H : Est-ce que selon vous justement une entreprise de travail temporaire classique a à apprendre d’une entreprise de travail temporaire d’insertion ?

C.L : Je vais répondre simplement à cette question, sans porter aucun jugement, de façon objective. Dans une entreprise de travail temporaire, un équivalent temps plein, je ne sais pas si vous connaissez cette notion, on va dire qu’un permanent dans l’entreprise de travail temporaire, suit en moyenne entre 50 et 60 intérimaires, chez Id’ées-Intérim, un permanent suit et accompagne on va dire 12 personnes. Donc, il est évident que notre valeur ajoutée sur l’accompagnement fait que nous connaissons de façon très pointue notre public. Et que cette bonne connaissance c’est toute la différence entre le travail temporaire et le travail temporaire d’insertion.

H : D’une certaine manière c’est aussi des subventions qui vous permettent ça par rapport aux entreprises de classique ?

C.L : On a un conventionnement avec l’État, un conventionnement annuel, ce conventionnement représente, pour l’agence de Manosque et pour toutes nos agences, environ 10% de notre chiffre d’affaires. Et l’État nous conventionne justement pour pouvoir faire cet accompagnement individualisé. Mais, parallèlement, l’État nous donne des objectifs. Donc, nous avons des objectifs à atteindre sur 4 volets : On a 4 axes officiés par la Direccte (Direction régionale des entreprises, de la concurrence, de la consommation, du travail et de l’emploi), on a l’accueil, l’accompagnement, la formation et la sortie vers l’emploi pérenne. Nous devons avoir au moins 60% de sortie dynamique dont 25% de sortie vers l’emploi durable. Donc, si vous voulez, on est conventionné par rapport à notre activité, et ce conventionnement permet en fait de combler le temps passé sur cet accompagnement individualisé.

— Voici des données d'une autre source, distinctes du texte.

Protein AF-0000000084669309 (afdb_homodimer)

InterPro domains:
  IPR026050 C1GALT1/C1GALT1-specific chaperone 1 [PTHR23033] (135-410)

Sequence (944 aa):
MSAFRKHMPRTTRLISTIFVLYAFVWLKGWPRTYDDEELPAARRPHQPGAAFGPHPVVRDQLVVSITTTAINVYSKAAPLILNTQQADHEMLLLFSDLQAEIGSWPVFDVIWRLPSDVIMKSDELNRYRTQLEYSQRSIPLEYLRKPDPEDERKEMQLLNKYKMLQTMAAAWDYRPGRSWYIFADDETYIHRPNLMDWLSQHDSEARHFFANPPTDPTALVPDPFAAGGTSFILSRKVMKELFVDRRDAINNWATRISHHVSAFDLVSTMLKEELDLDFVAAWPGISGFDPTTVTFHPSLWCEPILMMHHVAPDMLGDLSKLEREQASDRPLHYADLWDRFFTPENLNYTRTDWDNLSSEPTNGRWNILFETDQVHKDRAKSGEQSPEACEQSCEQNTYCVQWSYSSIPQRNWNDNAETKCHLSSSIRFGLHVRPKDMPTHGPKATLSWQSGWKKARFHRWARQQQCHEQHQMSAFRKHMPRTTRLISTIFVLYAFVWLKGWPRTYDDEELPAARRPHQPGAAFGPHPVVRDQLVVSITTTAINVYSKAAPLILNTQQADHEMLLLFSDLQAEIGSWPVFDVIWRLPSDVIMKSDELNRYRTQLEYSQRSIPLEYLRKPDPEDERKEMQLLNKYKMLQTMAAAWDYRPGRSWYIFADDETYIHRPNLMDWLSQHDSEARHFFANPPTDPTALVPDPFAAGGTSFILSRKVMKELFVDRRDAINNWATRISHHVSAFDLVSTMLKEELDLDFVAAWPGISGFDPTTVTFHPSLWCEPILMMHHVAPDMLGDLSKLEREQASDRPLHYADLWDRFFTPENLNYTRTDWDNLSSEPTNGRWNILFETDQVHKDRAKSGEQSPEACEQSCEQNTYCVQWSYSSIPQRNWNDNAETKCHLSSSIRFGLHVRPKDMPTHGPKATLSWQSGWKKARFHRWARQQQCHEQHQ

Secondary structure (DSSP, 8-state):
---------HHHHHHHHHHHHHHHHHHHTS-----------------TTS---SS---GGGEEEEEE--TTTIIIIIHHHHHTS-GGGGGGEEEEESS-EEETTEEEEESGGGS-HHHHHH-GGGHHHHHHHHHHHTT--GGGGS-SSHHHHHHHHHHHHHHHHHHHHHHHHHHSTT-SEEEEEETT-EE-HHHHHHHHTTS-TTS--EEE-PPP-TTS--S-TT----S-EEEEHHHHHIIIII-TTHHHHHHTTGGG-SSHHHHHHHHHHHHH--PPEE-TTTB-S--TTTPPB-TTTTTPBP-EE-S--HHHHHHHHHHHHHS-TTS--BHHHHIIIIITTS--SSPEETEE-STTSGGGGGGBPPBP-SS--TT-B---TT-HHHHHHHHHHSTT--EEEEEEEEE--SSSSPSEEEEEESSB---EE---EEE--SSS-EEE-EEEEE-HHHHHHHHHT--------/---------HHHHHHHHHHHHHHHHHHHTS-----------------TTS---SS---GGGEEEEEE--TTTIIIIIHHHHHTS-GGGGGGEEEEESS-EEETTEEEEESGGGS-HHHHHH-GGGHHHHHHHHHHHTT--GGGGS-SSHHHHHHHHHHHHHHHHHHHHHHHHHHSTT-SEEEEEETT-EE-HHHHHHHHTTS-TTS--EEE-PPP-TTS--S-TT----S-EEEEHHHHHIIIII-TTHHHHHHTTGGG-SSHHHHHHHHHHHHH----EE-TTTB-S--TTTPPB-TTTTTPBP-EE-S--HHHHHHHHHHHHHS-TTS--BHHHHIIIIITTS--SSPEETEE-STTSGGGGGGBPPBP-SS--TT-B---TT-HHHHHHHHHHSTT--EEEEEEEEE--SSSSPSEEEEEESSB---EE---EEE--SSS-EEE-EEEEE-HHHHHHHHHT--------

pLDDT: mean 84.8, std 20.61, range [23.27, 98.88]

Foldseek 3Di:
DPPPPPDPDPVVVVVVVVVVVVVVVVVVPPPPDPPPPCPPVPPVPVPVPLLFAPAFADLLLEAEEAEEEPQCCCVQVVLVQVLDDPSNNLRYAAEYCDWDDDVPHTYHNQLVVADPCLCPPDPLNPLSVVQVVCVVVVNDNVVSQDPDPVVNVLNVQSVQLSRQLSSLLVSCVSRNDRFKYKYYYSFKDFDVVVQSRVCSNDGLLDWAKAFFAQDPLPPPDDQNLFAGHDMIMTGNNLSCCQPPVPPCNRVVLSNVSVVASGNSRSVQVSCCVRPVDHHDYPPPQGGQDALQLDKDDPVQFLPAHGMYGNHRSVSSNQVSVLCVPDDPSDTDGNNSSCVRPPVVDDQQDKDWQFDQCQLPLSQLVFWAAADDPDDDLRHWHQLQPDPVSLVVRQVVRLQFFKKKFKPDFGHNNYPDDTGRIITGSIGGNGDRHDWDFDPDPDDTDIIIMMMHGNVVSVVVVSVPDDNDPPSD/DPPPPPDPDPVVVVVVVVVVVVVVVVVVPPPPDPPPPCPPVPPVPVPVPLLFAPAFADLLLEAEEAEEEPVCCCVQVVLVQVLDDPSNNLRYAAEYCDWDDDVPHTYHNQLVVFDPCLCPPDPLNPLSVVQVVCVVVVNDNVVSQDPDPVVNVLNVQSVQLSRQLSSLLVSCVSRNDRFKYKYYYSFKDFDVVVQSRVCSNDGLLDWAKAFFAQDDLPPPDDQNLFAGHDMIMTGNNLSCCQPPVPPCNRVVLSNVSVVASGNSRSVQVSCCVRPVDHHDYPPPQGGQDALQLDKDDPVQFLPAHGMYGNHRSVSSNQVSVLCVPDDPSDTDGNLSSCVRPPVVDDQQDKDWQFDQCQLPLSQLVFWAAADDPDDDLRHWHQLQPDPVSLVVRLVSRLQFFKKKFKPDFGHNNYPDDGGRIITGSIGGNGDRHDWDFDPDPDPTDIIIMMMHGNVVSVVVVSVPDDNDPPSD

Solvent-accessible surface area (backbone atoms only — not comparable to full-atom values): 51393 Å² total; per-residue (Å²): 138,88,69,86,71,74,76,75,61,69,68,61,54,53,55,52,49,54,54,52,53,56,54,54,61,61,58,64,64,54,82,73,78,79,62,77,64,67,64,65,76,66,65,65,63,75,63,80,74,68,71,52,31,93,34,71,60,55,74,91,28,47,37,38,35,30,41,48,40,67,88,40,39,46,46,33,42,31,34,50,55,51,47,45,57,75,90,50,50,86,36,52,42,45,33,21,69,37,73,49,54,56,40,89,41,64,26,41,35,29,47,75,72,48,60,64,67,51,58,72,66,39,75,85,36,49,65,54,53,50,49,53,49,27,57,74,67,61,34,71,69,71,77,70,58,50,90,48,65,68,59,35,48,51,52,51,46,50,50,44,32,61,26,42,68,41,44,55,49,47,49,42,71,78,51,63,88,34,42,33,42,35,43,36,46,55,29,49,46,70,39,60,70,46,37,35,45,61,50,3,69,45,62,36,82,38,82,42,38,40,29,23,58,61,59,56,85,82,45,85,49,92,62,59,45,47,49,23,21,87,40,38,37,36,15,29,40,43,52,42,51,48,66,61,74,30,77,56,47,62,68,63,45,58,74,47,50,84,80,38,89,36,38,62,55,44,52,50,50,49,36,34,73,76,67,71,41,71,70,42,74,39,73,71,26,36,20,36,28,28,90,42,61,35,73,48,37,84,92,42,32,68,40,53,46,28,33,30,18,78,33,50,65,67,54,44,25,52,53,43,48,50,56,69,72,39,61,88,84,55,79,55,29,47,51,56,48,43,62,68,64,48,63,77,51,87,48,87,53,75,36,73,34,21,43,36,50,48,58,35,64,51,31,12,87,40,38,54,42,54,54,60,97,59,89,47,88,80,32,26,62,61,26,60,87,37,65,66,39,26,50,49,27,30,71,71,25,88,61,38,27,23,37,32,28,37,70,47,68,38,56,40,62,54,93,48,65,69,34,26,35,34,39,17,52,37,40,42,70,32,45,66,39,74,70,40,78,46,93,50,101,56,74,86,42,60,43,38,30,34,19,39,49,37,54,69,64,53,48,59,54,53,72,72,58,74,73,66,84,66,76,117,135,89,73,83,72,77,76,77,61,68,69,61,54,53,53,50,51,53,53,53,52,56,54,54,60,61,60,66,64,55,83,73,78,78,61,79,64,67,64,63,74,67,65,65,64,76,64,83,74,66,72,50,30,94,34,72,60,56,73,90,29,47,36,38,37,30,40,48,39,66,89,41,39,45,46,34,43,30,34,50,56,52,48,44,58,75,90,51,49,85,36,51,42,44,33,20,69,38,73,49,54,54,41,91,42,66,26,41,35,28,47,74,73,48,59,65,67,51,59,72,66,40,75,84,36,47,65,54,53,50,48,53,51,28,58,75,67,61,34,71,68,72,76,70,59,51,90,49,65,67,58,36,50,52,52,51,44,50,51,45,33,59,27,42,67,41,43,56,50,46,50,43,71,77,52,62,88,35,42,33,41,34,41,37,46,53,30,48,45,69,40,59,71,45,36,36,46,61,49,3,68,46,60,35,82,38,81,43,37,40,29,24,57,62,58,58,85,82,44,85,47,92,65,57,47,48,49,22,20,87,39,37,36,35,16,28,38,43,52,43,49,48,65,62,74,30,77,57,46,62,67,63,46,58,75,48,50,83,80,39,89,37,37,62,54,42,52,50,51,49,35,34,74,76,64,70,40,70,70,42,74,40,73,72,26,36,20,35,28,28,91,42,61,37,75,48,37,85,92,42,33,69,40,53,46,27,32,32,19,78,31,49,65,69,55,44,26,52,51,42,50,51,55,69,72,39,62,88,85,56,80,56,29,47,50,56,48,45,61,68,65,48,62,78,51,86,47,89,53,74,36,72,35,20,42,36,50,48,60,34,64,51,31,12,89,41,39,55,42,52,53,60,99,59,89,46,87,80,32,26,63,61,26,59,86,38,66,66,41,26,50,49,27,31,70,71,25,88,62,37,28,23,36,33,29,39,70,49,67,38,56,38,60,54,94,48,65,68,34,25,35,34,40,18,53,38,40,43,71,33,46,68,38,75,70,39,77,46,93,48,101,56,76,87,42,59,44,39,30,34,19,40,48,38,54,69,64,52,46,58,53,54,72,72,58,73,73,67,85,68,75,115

H : Si un travailleur handicapé qui lit un article sur Handimarseille souhaite se rapprocher d’Id’ées-Intérim, faut-il qu’il passe par CAP emploi ou Pôle emploi ?

C.L : Il peut également nous contacter directement. De toute façon si on n’a pas la prescription on les renvoie auprès des organismes. À partir du moment où la personne est demandeur d’emploi, je me rapproche de Pôle emploi et j’ai une possibilité de demander ce qu’on appelle un pré-agrément, et c’est Pôle emploi qui dit s’il est éligible ou non à l’insertion professionnelle, mais 100% de notre public est reconnu en insertion professionnelle. Ça c’est quelque chose d’incontournable.